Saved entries
════════

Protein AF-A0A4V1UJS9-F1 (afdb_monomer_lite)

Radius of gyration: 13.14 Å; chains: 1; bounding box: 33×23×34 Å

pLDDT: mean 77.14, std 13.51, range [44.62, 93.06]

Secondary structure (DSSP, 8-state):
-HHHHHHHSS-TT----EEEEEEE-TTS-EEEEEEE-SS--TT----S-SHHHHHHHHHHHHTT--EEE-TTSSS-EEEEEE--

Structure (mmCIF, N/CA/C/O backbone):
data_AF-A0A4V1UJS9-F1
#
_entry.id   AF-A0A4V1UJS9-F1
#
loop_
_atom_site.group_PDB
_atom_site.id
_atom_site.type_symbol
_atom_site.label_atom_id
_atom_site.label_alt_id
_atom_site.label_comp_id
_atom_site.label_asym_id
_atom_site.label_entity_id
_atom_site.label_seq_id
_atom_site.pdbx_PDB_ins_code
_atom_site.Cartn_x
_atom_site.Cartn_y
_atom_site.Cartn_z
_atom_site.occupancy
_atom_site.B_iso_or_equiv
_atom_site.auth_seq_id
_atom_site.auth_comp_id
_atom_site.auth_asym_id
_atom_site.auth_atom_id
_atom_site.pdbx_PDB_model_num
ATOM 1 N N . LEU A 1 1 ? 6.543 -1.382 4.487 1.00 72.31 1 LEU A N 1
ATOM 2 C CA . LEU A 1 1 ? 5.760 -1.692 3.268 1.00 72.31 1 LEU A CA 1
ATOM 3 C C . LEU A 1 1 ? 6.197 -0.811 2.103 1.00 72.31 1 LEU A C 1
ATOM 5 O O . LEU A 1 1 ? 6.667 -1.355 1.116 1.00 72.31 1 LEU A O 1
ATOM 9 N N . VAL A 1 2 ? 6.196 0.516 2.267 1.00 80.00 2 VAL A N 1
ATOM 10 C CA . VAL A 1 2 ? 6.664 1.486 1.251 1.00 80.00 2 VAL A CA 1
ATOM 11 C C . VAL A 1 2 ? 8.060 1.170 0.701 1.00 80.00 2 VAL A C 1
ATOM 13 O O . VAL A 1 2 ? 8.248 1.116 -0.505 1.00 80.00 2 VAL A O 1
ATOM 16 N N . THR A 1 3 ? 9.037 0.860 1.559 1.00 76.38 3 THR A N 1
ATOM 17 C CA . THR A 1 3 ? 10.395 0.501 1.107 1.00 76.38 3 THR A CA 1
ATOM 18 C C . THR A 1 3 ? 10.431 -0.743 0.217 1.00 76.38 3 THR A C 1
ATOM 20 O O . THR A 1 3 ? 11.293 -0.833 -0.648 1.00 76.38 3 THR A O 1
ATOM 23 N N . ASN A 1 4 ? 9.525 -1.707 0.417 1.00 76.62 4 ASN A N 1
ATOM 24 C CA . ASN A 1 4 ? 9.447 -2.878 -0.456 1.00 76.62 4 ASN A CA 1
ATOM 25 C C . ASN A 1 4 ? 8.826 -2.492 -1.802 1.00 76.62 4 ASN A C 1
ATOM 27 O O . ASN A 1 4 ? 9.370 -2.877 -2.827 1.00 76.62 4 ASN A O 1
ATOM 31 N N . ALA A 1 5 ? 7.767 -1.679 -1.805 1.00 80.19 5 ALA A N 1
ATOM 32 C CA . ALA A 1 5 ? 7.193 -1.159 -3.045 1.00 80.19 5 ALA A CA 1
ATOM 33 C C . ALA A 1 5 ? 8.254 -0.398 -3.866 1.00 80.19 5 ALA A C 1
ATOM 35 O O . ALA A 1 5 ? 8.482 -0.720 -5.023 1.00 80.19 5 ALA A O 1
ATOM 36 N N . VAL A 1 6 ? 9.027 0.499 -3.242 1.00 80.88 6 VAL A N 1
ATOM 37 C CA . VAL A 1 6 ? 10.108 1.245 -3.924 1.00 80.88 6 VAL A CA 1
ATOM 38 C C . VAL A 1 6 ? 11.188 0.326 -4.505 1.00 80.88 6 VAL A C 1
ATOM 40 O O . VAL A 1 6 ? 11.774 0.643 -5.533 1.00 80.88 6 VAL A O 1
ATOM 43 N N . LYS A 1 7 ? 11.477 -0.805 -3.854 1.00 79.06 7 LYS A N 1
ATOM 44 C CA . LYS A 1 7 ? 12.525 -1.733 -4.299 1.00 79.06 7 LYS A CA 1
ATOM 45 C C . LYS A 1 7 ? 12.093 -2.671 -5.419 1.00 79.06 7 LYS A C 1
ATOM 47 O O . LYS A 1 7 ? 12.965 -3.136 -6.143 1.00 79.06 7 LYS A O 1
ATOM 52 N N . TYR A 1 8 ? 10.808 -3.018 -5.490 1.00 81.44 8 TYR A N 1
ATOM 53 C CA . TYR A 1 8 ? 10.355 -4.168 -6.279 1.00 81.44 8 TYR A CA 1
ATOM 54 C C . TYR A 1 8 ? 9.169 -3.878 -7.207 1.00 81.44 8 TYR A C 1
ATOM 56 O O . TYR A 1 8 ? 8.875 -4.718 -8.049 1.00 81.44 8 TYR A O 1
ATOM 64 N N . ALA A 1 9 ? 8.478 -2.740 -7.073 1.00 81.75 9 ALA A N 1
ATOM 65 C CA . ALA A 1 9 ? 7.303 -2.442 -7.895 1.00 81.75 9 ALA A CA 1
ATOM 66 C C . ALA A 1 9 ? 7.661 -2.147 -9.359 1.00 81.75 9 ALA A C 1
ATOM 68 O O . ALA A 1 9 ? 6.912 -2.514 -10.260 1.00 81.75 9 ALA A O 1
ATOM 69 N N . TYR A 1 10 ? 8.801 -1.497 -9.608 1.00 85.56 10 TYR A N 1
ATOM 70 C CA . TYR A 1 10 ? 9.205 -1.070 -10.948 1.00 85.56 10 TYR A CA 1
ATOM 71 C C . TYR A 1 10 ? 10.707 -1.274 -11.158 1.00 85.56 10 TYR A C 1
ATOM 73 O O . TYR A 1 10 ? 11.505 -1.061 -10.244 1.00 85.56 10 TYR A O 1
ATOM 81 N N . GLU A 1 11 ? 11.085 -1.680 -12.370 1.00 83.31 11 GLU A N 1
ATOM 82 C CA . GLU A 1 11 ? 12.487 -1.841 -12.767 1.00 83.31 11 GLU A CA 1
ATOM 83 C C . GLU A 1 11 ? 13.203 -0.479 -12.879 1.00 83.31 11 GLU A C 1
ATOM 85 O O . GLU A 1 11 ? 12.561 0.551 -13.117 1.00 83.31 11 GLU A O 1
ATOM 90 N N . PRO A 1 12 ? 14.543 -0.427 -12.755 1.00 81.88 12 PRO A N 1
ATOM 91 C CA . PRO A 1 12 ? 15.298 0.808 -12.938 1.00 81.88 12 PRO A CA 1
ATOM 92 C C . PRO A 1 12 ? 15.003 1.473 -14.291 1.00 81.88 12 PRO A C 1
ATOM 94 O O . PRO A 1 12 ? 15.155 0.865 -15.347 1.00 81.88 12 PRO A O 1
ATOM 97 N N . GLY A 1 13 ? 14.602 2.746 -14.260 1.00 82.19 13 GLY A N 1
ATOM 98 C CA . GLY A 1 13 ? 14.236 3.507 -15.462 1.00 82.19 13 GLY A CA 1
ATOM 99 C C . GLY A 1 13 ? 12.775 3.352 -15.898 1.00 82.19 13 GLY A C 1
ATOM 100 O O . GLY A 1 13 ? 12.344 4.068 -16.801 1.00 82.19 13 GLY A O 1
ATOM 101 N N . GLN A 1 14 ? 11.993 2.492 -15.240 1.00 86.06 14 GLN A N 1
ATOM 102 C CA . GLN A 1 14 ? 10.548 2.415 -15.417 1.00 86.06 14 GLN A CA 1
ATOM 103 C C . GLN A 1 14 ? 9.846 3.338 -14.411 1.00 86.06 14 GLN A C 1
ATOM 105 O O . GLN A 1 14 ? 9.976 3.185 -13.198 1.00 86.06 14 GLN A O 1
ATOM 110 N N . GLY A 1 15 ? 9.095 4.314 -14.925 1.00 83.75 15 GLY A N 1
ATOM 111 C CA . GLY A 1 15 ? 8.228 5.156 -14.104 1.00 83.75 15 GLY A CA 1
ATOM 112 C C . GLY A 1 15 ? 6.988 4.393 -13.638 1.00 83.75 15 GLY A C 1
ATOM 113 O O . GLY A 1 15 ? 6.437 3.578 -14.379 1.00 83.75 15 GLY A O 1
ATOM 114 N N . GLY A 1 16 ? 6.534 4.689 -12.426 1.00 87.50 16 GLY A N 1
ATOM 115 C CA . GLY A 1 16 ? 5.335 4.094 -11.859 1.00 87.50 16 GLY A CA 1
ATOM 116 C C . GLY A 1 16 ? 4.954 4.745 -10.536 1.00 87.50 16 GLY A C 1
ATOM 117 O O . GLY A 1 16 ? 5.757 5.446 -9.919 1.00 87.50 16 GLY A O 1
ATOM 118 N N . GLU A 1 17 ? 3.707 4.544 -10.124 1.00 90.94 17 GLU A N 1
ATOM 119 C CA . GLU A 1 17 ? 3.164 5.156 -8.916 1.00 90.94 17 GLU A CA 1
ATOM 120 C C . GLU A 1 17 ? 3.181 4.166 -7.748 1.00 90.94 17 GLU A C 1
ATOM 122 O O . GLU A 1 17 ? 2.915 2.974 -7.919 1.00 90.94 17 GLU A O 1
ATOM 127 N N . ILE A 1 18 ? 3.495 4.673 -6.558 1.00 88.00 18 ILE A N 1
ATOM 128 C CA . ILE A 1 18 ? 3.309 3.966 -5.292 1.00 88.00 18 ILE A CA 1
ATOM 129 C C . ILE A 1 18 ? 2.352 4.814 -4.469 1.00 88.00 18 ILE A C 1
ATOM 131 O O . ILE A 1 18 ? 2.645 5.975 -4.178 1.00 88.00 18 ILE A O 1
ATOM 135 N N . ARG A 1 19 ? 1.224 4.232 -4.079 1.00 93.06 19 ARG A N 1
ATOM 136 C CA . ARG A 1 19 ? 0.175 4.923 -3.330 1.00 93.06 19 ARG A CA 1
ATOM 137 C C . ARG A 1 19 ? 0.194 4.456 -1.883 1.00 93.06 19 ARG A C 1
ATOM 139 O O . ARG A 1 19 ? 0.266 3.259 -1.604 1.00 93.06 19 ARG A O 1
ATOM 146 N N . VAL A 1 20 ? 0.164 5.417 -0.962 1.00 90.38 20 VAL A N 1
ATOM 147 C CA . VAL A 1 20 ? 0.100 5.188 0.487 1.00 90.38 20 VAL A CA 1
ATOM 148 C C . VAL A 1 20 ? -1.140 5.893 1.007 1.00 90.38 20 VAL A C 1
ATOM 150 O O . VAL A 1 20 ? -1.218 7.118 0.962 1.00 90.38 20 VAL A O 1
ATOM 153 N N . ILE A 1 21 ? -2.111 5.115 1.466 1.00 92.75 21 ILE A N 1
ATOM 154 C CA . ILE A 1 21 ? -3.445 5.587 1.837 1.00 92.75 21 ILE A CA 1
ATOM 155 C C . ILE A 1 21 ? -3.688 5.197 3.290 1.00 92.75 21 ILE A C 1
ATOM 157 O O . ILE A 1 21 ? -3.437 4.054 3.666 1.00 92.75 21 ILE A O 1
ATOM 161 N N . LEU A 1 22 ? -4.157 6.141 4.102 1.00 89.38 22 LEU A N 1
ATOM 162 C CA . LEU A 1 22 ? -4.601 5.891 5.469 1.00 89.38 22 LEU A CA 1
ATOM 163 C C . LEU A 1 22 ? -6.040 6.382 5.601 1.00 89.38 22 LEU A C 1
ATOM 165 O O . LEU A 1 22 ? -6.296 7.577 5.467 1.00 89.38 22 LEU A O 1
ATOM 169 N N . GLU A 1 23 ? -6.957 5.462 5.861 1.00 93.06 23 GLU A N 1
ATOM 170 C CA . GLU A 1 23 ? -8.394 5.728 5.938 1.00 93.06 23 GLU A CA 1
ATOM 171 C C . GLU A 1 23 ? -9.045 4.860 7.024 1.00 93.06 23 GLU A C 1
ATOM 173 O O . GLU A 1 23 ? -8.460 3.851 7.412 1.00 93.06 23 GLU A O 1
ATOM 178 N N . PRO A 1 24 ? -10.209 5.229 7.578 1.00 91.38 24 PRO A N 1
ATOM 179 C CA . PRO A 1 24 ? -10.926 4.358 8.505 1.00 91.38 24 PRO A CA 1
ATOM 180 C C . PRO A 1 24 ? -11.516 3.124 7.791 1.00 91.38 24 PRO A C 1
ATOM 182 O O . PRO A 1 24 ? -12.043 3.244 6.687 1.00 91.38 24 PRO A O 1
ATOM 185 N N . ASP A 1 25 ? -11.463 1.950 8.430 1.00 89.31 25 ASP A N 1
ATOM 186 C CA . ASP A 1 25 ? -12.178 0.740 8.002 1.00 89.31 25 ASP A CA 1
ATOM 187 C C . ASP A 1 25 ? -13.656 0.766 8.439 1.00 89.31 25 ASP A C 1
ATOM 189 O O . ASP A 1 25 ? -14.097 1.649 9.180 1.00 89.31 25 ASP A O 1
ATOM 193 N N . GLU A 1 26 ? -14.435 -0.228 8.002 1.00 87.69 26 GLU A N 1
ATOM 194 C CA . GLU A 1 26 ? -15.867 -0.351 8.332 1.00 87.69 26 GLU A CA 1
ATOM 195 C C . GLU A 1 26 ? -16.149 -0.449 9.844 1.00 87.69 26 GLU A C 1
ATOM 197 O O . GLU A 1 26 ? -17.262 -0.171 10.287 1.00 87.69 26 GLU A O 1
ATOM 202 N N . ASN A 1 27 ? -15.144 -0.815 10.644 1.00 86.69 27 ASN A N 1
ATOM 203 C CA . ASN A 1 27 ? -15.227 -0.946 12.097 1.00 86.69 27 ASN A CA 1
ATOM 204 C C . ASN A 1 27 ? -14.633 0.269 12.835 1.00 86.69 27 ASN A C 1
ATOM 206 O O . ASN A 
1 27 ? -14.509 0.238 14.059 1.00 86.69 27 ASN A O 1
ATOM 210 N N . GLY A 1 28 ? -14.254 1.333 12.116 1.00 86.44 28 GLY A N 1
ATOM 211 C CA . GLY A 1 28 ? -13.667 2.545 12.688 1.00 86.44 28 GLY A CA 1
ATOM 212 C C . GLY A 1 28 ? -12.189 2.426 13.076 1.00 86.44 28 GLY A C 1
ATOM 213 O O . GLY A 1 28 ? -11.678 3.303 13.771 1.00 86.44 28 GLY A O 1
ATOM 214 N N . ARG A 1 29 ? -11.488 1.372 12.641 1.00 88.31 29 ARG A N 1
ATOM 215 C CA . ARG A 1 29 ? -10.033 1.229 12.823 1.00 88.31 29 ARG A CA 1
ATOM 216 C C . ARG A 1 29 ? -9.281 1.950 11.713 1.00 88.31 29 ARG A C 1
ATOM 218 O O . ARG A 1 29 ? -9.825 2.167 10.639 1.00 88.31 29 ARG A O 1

════════

Repeat only the stretch of lines that begins at the line containing "ATOM 197 O O" and ends at the last line above, both included.

ATOM 197 O O . GLU A 1 26 ? -17.262 -0.171 10.287 1.00 87.69 26 GLU A O 1
ATOM 202 N N . ASN A 1 27 ? -15.144 -0.815 10.644 1.00 86.69 27 ASN A N 1
ATOM 203 C CA . ASN A 1 27 ? -15.227 -0.946 12.097 1.00 86.69 27 ASN A CA 1
ATOM 204 C C . ASN A 1 27 ? -14.633 0.269 12.835 1.00 86.69 27 ASN A C 1
ATOM 206 O O . ASN A 
1 27 ? -14.509 0.238 14.059 1.00 86.69 27 ASN A O 1
ATOM 210 N N . GLY A 1 28 ? -14.254 1.333 12.116 1.00 86.44 28 GLY A N 1
ATOM 211 C CA . GLY A 1 28 ? -13.667 2.545 12.688 1.00 86.44 28 GLY A CA 1
ATOM 212 C C . GLY A 1 28 ? -12.189 2.426 13.076 1.00 86.44 28 GLY A C 1
ATOM 213 O O . GLY A 1 28 ? -11.678 3.303 13.771 1.00 86.44 28 GLY A O 1
ATOM 214 N N . ARG A 1 29 ? -11.488 1.372 12.641 1.00 88.31 29 ARG A N 1
ATOM 215 C CA . ARG A 1 29 ? -10.033 1.229 12.823 1.00 88.31 29 ARG A CA 1
ATOM 216 C C . ARG A 1 29 ? -9.281 1.950 11.713 1.00 88.31 29 ARG A C 1
ATOM 218 O O . ARG A 1 29 ? -9.825 2.167 10.639 1.00 88.31 29 ARG A O 1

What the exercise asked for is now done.